Anybody buy more than one chicken at a time and have to cut them up?  I guess I am just dreading doing all that dividing and packing.  AmI the only one who feels this way?  Overwhelmed?  Better do something quick cause I don't have them in freezer.  You can only keep them in fridge for 3 days right?  When they are on sale you don't think about the work.


----------



## htc (Feb 1, 2005)

actually never bothers me. though it could be because I used to work at a meat market.   

Though I usually only buy whole chickens if I am poaching or roasting whole. Other than that, I get the frozen parts from Trader Joes.


----------



## Chief Longwind Of The North (Feb 2, 2005)

Though pre-cut is easier, the whole chickens stay fresher, longer.  You are doing the right thing by your family when purchasing whole chickens.  Plus, when you take it a step further and bone the birds, you have the skins and carcasses to flavor stocks and gravies.  

I like to purchase whole chickens rather than their pre-processed cousins.  It's more work, but is worth it IMHO.  

Seeeeeeya: Goodweed of the North


----------



## In the Kitchen (Feb 2, 2005)

Wow!  Just what I needed!  Encourgement!! I can go in the kitchen and defeat that job.  Thanks.  Truly lets me know if I want the best  I have to do more.  Just having so many of them at once, just looks like I won't get it done quick enough.  Would you call this anxiety?  If I had to do for living, would get old fast.  Thank you both so much for your time and most of all understanding.  You have made my day.


----------



## cafeandy (Feb 2, 2005)

if you don't have a freezer, you better start cooking.  i don't know how many chickens you bought but this may be an opportunity to make a bunch of home-made tv dinners.  go to wal-mart and buy those disposable plastic containers with 3 compartments and make a whole bunch of different recipes.


----------



## kitchenelf (Feb 2, 2005)

A sharp knife certainly makes it easier but I find it intriquing finding all those perfect spots to cut through.  You can do it!!!!  And why not keep just 1 of them whole?  Just stick it in the fridge when you're ready to thaw it.


----------



## In the Kitchen (Feb 2, 2005)

You all ARE helping!  Guess it is true more heads are better than one!  Do appreciate it.  You probably have been here before that is why the response.  Thanks.


----------



## cafeandy (Feb 2, 2005)

for the record, how many did you buy and what was the price?  we pay .67/lb at wal-mart here.


----------



## In the Kitchen (Feb 2, 2005)

cafeandy said:
			
		

> for the record, how many did you buy and what was the price?  we pay .67/lb at wal-mart here.

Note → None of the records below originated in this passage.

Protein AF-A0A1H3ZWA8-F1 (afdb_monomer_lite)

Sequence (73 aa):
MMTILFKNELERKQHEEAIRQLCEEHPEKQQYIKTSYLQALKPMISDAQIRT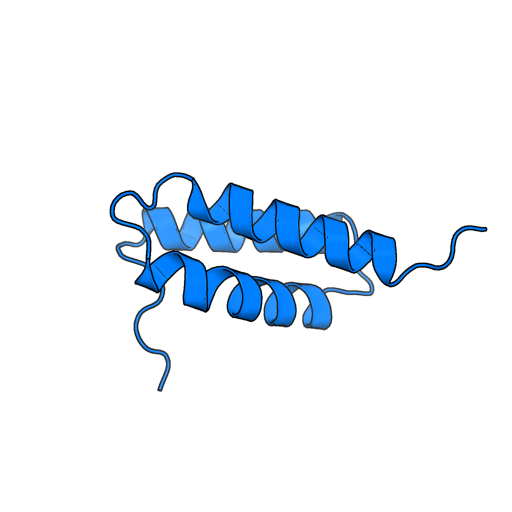YLSIFASRKVKILLQSASPAP

pLDDT: mean 88.32, std 14.64, range [38.12, 98.12]

Organism: NCBI:txid37625

Secondary structure (DSSP, 8-state):
------SSHHHHHHHHHHHHHHHHH-GGGHHHHHHHHHHHHHHHHHH-S--TTHHHHHHHHHHHHHHHTS---

Radius of gyration: 12.54 Å; chains: 1; bounding box: 35×32×31 Å

Structure (mmCIF, N/CA/C/O backbone):
data_AF-A0A1H3ZWA8-F1
#
_entry.id   AF-A0A1H3ZWA8-F1
#
loop_
_atom_site.group_PDB
_atom_site.id
_atom_site.type_symbol
_atom_site.label_atom_id
_atom_site.label_alt_id
_atom_site.label_comp_id
_atom_site.label_asym_id
_atom_site.label_entity_id
_atom_site.label_seq_id
_atom_site.pdbx_PDB_ins_code
_atom_site.Cartn_x
_atom_site.Cartn_y
_atom_site.Cartn_z
_atom_site.occupancy
_atom_site.B_iso_or_equiv
_atom_site.auth_seq_id
_atom_site.auth_comp_id
_atom_site.auth_asym_id
_atom_site.auth_atom_id
_atom_site.pdbx_PDB_model_num
ATOM 1 N N . MET A 1 1 ? 0.055 -19.084 -2.583 1.00 38.12 1 MET A N 1
ATOM 2 C CA . MET A 1 1 ? 1.396 -18.731 -3.097 1.00 38.12 1 MET A CA 1
ATOM 3 C C . MET A 1 1 ? 1.477 -17.218 -3.231 1.00 38.12 1 MET A C 1
ATOM 5 O O . MET A 1 1 ? 0.714 -16.656 -4.005 1.00 38.12 1 MET A O 1
ATOM 9 N N . MET A 1 2 ? 2.320 -16.563 -2.423 1.00 41.62 2 MET A N 1
ATOM 10 C CA . MET A 1 2 ? 2.654 -15.137 -2.542 1.00 41.62 2 MET A CA 1
ATOM 11 C C . MET A 1 2 ? 3.500 -14.945 -3.806 1.00 41.62 2 MET A C 1
ATOM 13 O O . MET A 1 2 ? 4.726 -14.967 -3.756 1.00 41.62 2 MET A O 1
ATOM 17 N N . THR A 1 3 ? 2.852 -14.846 -4.963 1.00 51.19 3 THR A N 1
ATOM 18 C CA . THR A 1 3 ? 3.501 -14.414 -6.203 1.00 51.19 3 THR A CA 1
ATOM 19 C C . THR A 1 3 ? 4.126 -13.048 -5.945 1.00 51.19 3 THR A C 1
ATOM 21 O O . THR A 1 3 ? 3.447 -12.137 -5.480 1.00 51.19 3 THR A O 1
ATOM 24 N N . ILE A 1 4 ? 5.434 -12.957 -6.167 1.00 66.06 4 ILE A N 1
ATOM 25 C CA . ILE A 1 4 ? 6.330 -11.858 -5.797 1.00 66.06 4 ILE A CA 1
ATOM 26 C C . ILE A 1 4 ? 5.745 -10.511 -6.268 1.00 66.06 4 ILE A C 1
ATOM 28 O O . ILE A 1 4 ? 5.880 -10.138 -7.431 1.00 66.06 4 ILE A O 1
ATOM 32 N N . LEU A 1 5 ? 5.044 -9.796 -5.375 1.00 76.75 5 LEU A N 1
ATOM 33 C CA . LEU A 1 5 ? 4.377 -8.524 -5.699 1.00 76.75 5 LEU A CA 1
ATOM 34 C C . LEU A 1 5 ? 5.392 -7.410 -5.993 1.00 76.75 5 LEU A C 1
ATOM 36 O O . LEU A 1 5 ? 5.111 -6.496 -6.760 1.00 76.75 5 LEU A O 1
ATOM 40 N N . PHE A 1 6 ? 6.587 -7.493 -5.417 1.00 86.75 6 PHE A N 1
ATOM 41 C CA . PHE A 1 6 ? 7.575 -6.420 -5.457 1.00 86.75 6 PHE A CA 1
ATOM 42 C C . PHE A 1 6 ? 8.771 -6.820 -6.320 1.00 86.75 6 PHE A C 1
ATOM 44 O O . PHE A 1 6 ? 9.316 -7.908 -6.162 1.00 86.75 6 PHE A O 1
ATOM 51 N N . LYS A 1 7 ? 9.208 -5.937 -7.218 1.00 86.62 7 LYS A N 1
ATOM 52 C CA . LYS A 1 7 ? 10.354 -6.155 -8.112 1.00 86.62 7 LYS A CA 1
ATOM 53 C C . LYS A 1 7 ? 11.675 -6.218 -7.347 1.00 86.62 7 LYS A C 1
ATOM 55 O O . LYS A 1 7 ? 12.591 -6.913 -7.774 1.00 86.62 7 LYS A O 1
ATOM 60 N N . ASN A 1 8 ? 11.800 -5.461 -6.259 1.00 89.69 8 ASN A N 1
ATOM 61 C CA . ASN A 1 8 ? 12.989 -5.421 -5.410 1.00 89.69 8 ASN A CA 1
ATOM 62 C C . ASN A 1 8 ? 12.643 -4.966 -3.981 1.00 89.69 8 ASN A C 1
ATOM 64 O O . ASN A 1 8 ? 11.503 -4.613 -3.671 1.00 89.69 8 ASN A O 1
ATOM 68 N N . GLU A 1 9 ? 13.643 -4.978 -3.100 1.00 91.50 9 GLU A N 1
ATOM 69 C CA . GLU A 1 9 ? 13.473 -4.598 -1.696 1.00 91.50 9 GLU A CA 1
ATOM 70 C C . GLU A 1 9 ? 13.085 -3.123 -1.513 1.00 91.50 9 GLU A C 1
ATOM 72 O O . GLU A 1 9 ? 12.321 -2.802 -0.605 1.00 91.50 9 GLU A O 1
ATOM 77 N N . LEU A 1 10 ? 13.573 -2.231 -2.382 1.00 92.75 10 LEU A N 1
ATOM 78 C CA . LEU A 1 10 ? 13.234 -0.809 -2.332 1.00 92.75 10 LEU A CA 1
ATOM 79 C C . LEU A 1 10 ? 11.734 -0.594 -2.574 1.00 92.75 10 LEU A C 1
ATOM 81 O O . LEU A 1 10 ? 11.083 0.087 -1.787 1.00 92.75 10 LEU A O 1
ATOM 85 N N . GLU A 1 11 ? 11.180 -1.214 -3.616 1.00 92.75 11 GLU A N 1
ATOM 86 C CA . GLU A 1 11 ? 9.744 -1.160 -3.913 1.00 92.75 11 GLU A CA 1
ATOM 87 C C . GLU A 1 11 ? 8.927 -1.757 -2.761 1.00 92.75 11 GLU A C 1
ATOM 89 O O . GLU A 1 11 ? 7.951 -1.155 -2.314 1.00 92.75 11 GLU A O 1
ATOM 94 N N . ARG A 1 12 ? 9.362 -2.897 -2.206 1.00 94.00 12 ARG A N 1
ATOM 95 C CA . ARG A 1 12 ? 8.719 -3.493 -1.027 1.00 94.00 12 ARG A CA 1
ATOM 96 C C . ARG A 1 12 ? 8.656 -2.503 0.138 1.00 94.00 12 ARG A C 1
ATOM 98 O O . ARG A 1 12 ? 7.577 -2.287 0.681 1.00 94.00 12 ARG A O 1
ATOM 105 N N . LYS A 1 13 ? 9.781 -1.868 0.483 1.00 95.00 13 LYS A N 1
ATOM 106 C CA . LYS A 1 13 ? 9.858 -0.877 1.568 1.00 95.00 13 LYS A CA 1
ATOM 107 C C . LYS A 1 13 ? 8.943 0.320 1.318 1.00 95.00 13 LYS A C 1
ATOM 109 O O . LYS A 1 13 ? 8.292 0.778 2.248 1.00 95.00 13 LYS A O 1
ATOM 114 N N . GLN A 1 14 ? 8.836 0.793 0.076 1.00 95.62 14 GLN A N 1
ATOM 115 C CA . GLN A 1 14 ? 7.915 1.879 -0.278 1.00 95.62 14 GLN A CA 1
ATOM 116 C C . GLN A 1 14 ? 6.448 1.502 -0.032 1.00 95.62 14 GLN A C 1
ATOM 118 O O . GLN A 1 14 ? 5.677 2.324 0.459 1.00 95.62 14 GLN A O 1
ATOM 123 N N . HIS A 1 15 ? 6.053 0.269 -0.352 1.00 96.75 15 HIS A N 1
ATOM 124 C CA . HIS A 1 15 ? 4.698 -0.212 -0.082 1.00 96.75 15 HIS A CA 1
ATOM 125 C C . HIS A 1 15 ? 4.446 -0.469 1.407 1.00 96.75 15 HIS A C 1
ATOM 127 O O . HIS A 1 15 ? 3.392 -0.095 1.913 1.00 96.75 15 HIS A O 1
ATOM 133 N N . GLU A 1 16 ? 5.399 -1.080 2.114 1.00 96.50 16 GLU A N 1
ATOM 134 C CA . GLU A 1 16 ? 5.312 -1.313 3.562 1.00 96.50 16 GLU A CA 1
ATOM 135 C C . GLU A 1 16 ? 5.175 0.013 4.324 1.00 96.50 16 GLU A C 1
ATOM 137 O O . GLU A 1 16 ? 4.296 0.144 5.175 1.00 96.50 16 GLU A O 1
ATOM 142 N N . GLU A 1 17 ? 5.971 1.018 3.959 1.00 97.50 17 GLU A N 1
ATOM 143 C CA . GLU A 1 17 ? 5.916 2.362 4.536 1.00 97.50 17 GLU A CA 1
ATOM 144 C C . GLU A 1 17 ? 4.580 3.057 4.249 1.00 97.50 17 GLU A C 1
ATOM 146 O O . GLU A 1 17 ? 3.958 3.619 5.148 1.00 97.50 17 GLU A O 1
ATOM 151 N N . ALA A 1 18 ? 4.081 2.958 3.017 1.00 97.50 18 ALA A N 1
ATOM 152 C CA . ALA A 1 18 ? 2.781 3.507 2.652 1.00 97.50 18 ALA A CA 1
ATOM 153 C C . ALA A 1 18 ? 1.625 2.866 3.445 1.00 97.50 18 ALA A C 1
ATOM 155 O O . ALA A 1 18 ? 0.717 3.560 3.905 1.00 97.50 18 ALA A O 1
ATOM 156 N N . ILE A 1 19 ? 1.661 1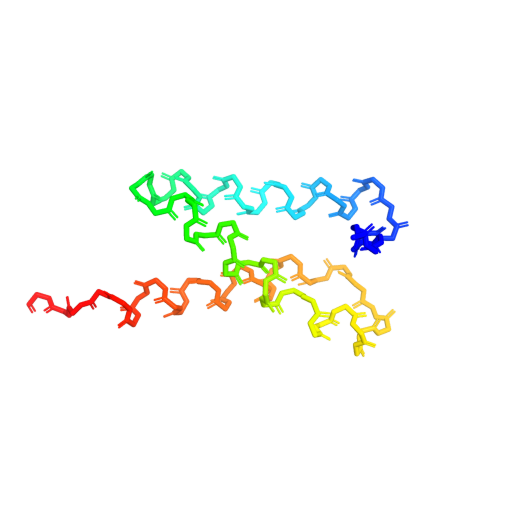.543 3.638 1.00 97.94 19 ILE A N 1
ATOM 157 C CA . ILE A 1 19 ? 0.686 0.819 4.464 1.00 97.94 19 ILE A CA 1
ATOM 158 C C . ILE A 1 19 ? 0.798 1.248 5.929 1.00 97.94 19 ILE A C 1
ATOM 160 O O . ILE A 1 19 ? -0.233 1.461 6.568 1.00 97.94 19 ILE A O 1
ATOM 164 N N . ARG A 1 20 ? 2.023 1.379 6.459 1.00 98.12 20 ARG A N 1
ATOM 165 C CA . ARG A 1 20 ? 2.281 1.831 7.833 1.00 98.12 20 ARG A CA 1
ATOM 166 C C . ARG A 1 20 ? 1.655 3.200 8.079 1.00 98.12 20 ARG A C 1
ATOM 168 O O . ARG A 1 20 ? 0.867 3.327 9.007 1.00 98.12 20 ARG A O 1
ATOM 175 N N . GLN A 1 21 ? 1.921 4.174 7.209 1.00 97.88 21 GLN A N 1
ATOM 176 C CA . GLN A 1 21 ? 1.359 5.524 7.318 1.00 97.88 21 GLN A CA 1
ATOM 177 C C . GLN A 1 21 ? -0.177 5.514 7.314 1.00 97.88 21 GLN A C 1
ATOM 179 O O . GLN A 1 21 ? -0.802 6.141 8.162 1.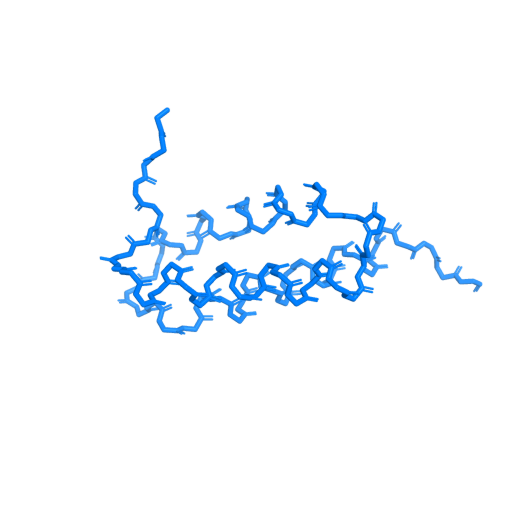00 97.88 21 GLN A O 1
ATOM 184 N N . LEU A 1 22 ? -0.808 4.741 6.421 1.00 96.94 22 LEU A N 1
ATOM 185 C CA . LEU A 1 22 ? -2.271 4.603 6.406 1.00 96.94 22 LEU A CA 1
ATOM 186 C C . LEU A 1 22 ? -2.817 3.980 7.698 1.00 96.94 22 LEU A C 1
ATOM 188 O O . LEU A 1 22 ? -3.885 4.365 8.167 1.00 96.94 22 LEU A O 1
ATOM 192 N N . CYS A 1 23 ? -2.101 3.008 8.263 1.00 97.31 23 CYS A N 1
ATOM 193 C CA . CYS A 1 23 ? -2.466 2.373 9.527 1.00 97.31 23 CYS A CA 1
ATOM 194 C C . CYS A 1 23 ? -2.303 3.319 10.725 1.00 97.31 23 CYS A C 1
ATOM 196 O O . CYS A 1 23 ? -3.053 3.189 11.685 1.00 97.31 23 CYS A O 1
ATOM 198 N N . GLU A 1 24 ? -1.353 4.253 10.677 1.00 97.25 24 GLU A N 1
ATOM 199 C CA . GLU A 1 24 ? -1.181 5.300 11.693 1.00 97.25 24 GLU A CA 1
ATOM 200 C C . GLU A 1 24 ? -2.286 6.358 11.616 1.00 97.25 24 GLU A C 1
ATOM 202 O O . GLU A 1 24 ? -2.776 6.799 12.651 1.00 97.25 24 GLU A O 1
ATOM 207 N N . GLU A 1 25 ? -2.732 6.711 10.407 1.00 95.50 25 GLU A N 1
ATOM 208 C CA . GLU A 1 25 ? -3.875 7.612 10.195 1.00 95.50 25 GLU A CA 1
ATOM 209 C C . GLU A 1 25 ? -5.219 6.982 10.624 1.00 95.50 25 GLU A C 1
ATOM 211 O O . GLU A 1 25 ? -6.138 7.696 11.022 1.00 95.50 25 GLU A O 1
ATOM 216 N N . HIS A 1 26 ? -5.345 5.651 10.539 1.00 95.38 26 HIS A N 1
ATOM 217 C CA . HIS A 1 26 ? -6.587 4.903 10.782 1.00 95.38 26 HIS A CA 1
ATOM 218 C C . HIS A 1 26 ? -6.325 3.594 11.562 1.00 95.38 26 HIS A C 1
ATOM 220 O O . HIS A 1 26 ? -6.441 2.488 11.004 1.00 95.38 26 HIS A O 1
ATOM 226 N N . PRO A 1 27 ? -5.945 3.687 12.850 1.00 95.06 27 PRO A N 1
ATOM 227 C CA . PRO A 1 27 ? -5.489 2.550 13.653 1.00 95.06 27 PRO A CA 1
ATOM 228 C C . PRO A 1 27 ? -6.554 1.469 13.867 1.00 95.06 27 PRO A C 1
ATOM 230 O O . PRO A 1 27 ? -6.221 0.300 14.048 1.00 95.06 27 PRO A O 1
ATOM 233 N N . GLU A 1 28 ? -7.834 1.810 13.791 1.00 95.88 28 GLU A N 1
ATOM 234 C CA . GLU A 1 28 ? -8.955 0.881 13.912 1.00 95.88 28 GLU A CA 1
ATOM 235 C C . GLU A 1 28 ? -9.204 0.059 12.634 1.00 95.88 28 GLU A C 1
ATOM 237 O O . GLU A 1 28 ? -9.909 -0.949 12.662 1.00 95.88 28 GLU A O 1
ATOM 242 N N . LYS A 1 29 ? -8.589 0.445 11.506 1.00 95.25 29 LYS A N 1
ATOM 243 C CA . LYS A 1 29 ? -8.825 -0.158 10.182 1.00 95.25 29 LYS A CA 1
ATOM 244 C C . LYS A 1 29 ? -7.614 -0.903 9.617 1.00 95.25 29 LYS A C 1
ATOM 246 O O . LYS A 1 29 ? -7.625 -1.260 8.440 1.00 95.25 29 LYS A O 1
ATOM 251 N N . GLN A 1 30 ? -6.586 -1.206 10.416 1.00 95.19 30 GLN A N 1
ATOM 252 C CA . GLN A 1 30 ? -5.322 -1.784 9.919 1.00 95.19 30 GLN A CA 1
ATOM 253 C C . GLN A 1 30 ? -5.494 -3.032 9.040 1.00 95.19 30 GLN A C 1
ATOM 255 O O . GLN A 1 30 ? -4.889 -3.131 7.970 1.00 95.19 30 GLN A O 1
ATOM 260 N N . GLN A 1 31 ? -6.320 -3.992 9.467 1.00 95.81 31 GLN A N 1
ATOM 261 C CA . GLN A 1 31 ? -6.530 -5.227 8.706 1.00 95.81 31 GLN A CA 1
ATOM 262 C C . GLN A 1 31 ? -7.239 -4.960 7.371 1.00 95.81 31 GLN A C 1
ATOM 264 O O . GLN A 1 31 ? -6.877 -5.536 6.338 1.00 95.81 31 GLN A O 1
ATOM 269 N N . TYR A 1 32 ? -8.218 -4.052 7.382 1.00 95.88 32 TYR A N 1
ATOM 270 C CA . TYR A 1 32 ? -8.920 -3.608 6.183 1.00 95.88 32 TYR A CA 1
ATOM 271 C C . TYR A 1 32 ? -7.975 -2.879 5.221 1.00 95.88 32 TYR A C 1
ATOM 273 O O . TYR A 1 32 ? -7.981 -3.171 4.027 1.00 95.88 32 TYR A O 1
ATOM 281 N N . ILE A 1 33 ? -7.111 -2.000 5.735 1.00 97.38 33 ILE A N 1
ATOM 282 C CA . ILE A 1 33 ? -6.109 -1.258 4.959 1.00 97.38 33 ILE A CA 1
ATOM 283 C C . ILE A 1 33 ? -5.152 -2.215 4.267 1.00 97.38 33 ILE A C 1
ATOM 285 O O . ILE A 1 33 ? -5.021 -2.154 3.049 1.00 97.38 33 ILE A O 1
ATOM 289 N N . LYS A 1 34 ? -4.536 -3.143 5.009 1.00 96.12 34 LYS A N 1
ATOM 290 C CA . LYS A 1 34 ? -3.601 -4.130 4.445 1.00 96.12 34 LYS A CA 1
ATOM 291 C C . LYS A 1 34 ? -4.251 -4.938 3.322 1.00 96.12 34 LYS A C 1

okay, you beat me.  Where yours on sale price?  Normally these chickens over dollar something.  Our Wal Mart doesn't have grocery store.  I bought six.  What I like is have the backs for soup.


----------



## cafeandy (Feb 2, 2005)

believe it or not, the price has been .67/lb at wal-mart for years.  that's almost free although i can't remember EVER paying $1.00/lb.  these are fryers i'm talking about.  the big roasters are a different story.


----------



## Claire (Feb 7, 2005)

I agree with everyone else, the butchering simply is NOT that difficult.  Messy, and puh-leeze make sure to rinse your hands in warm water every few minutes if you're doing a lot.  It is VERY easy to cut yourself when your hands are cold!!!!  But I'm also of the  notion of freezing them whole.  Nothing like a great baked chicken, or thaw, then cut in half and put on the Weber (or whatever brand).  Please, too, everyone remember that a bird that has been frozen will always be a little red at the joints, no matter how well cooked, and even more so the quicker you thaw it.  So buy a good meat thermometer and use it!  You'll save yourself a lot of grief.


----------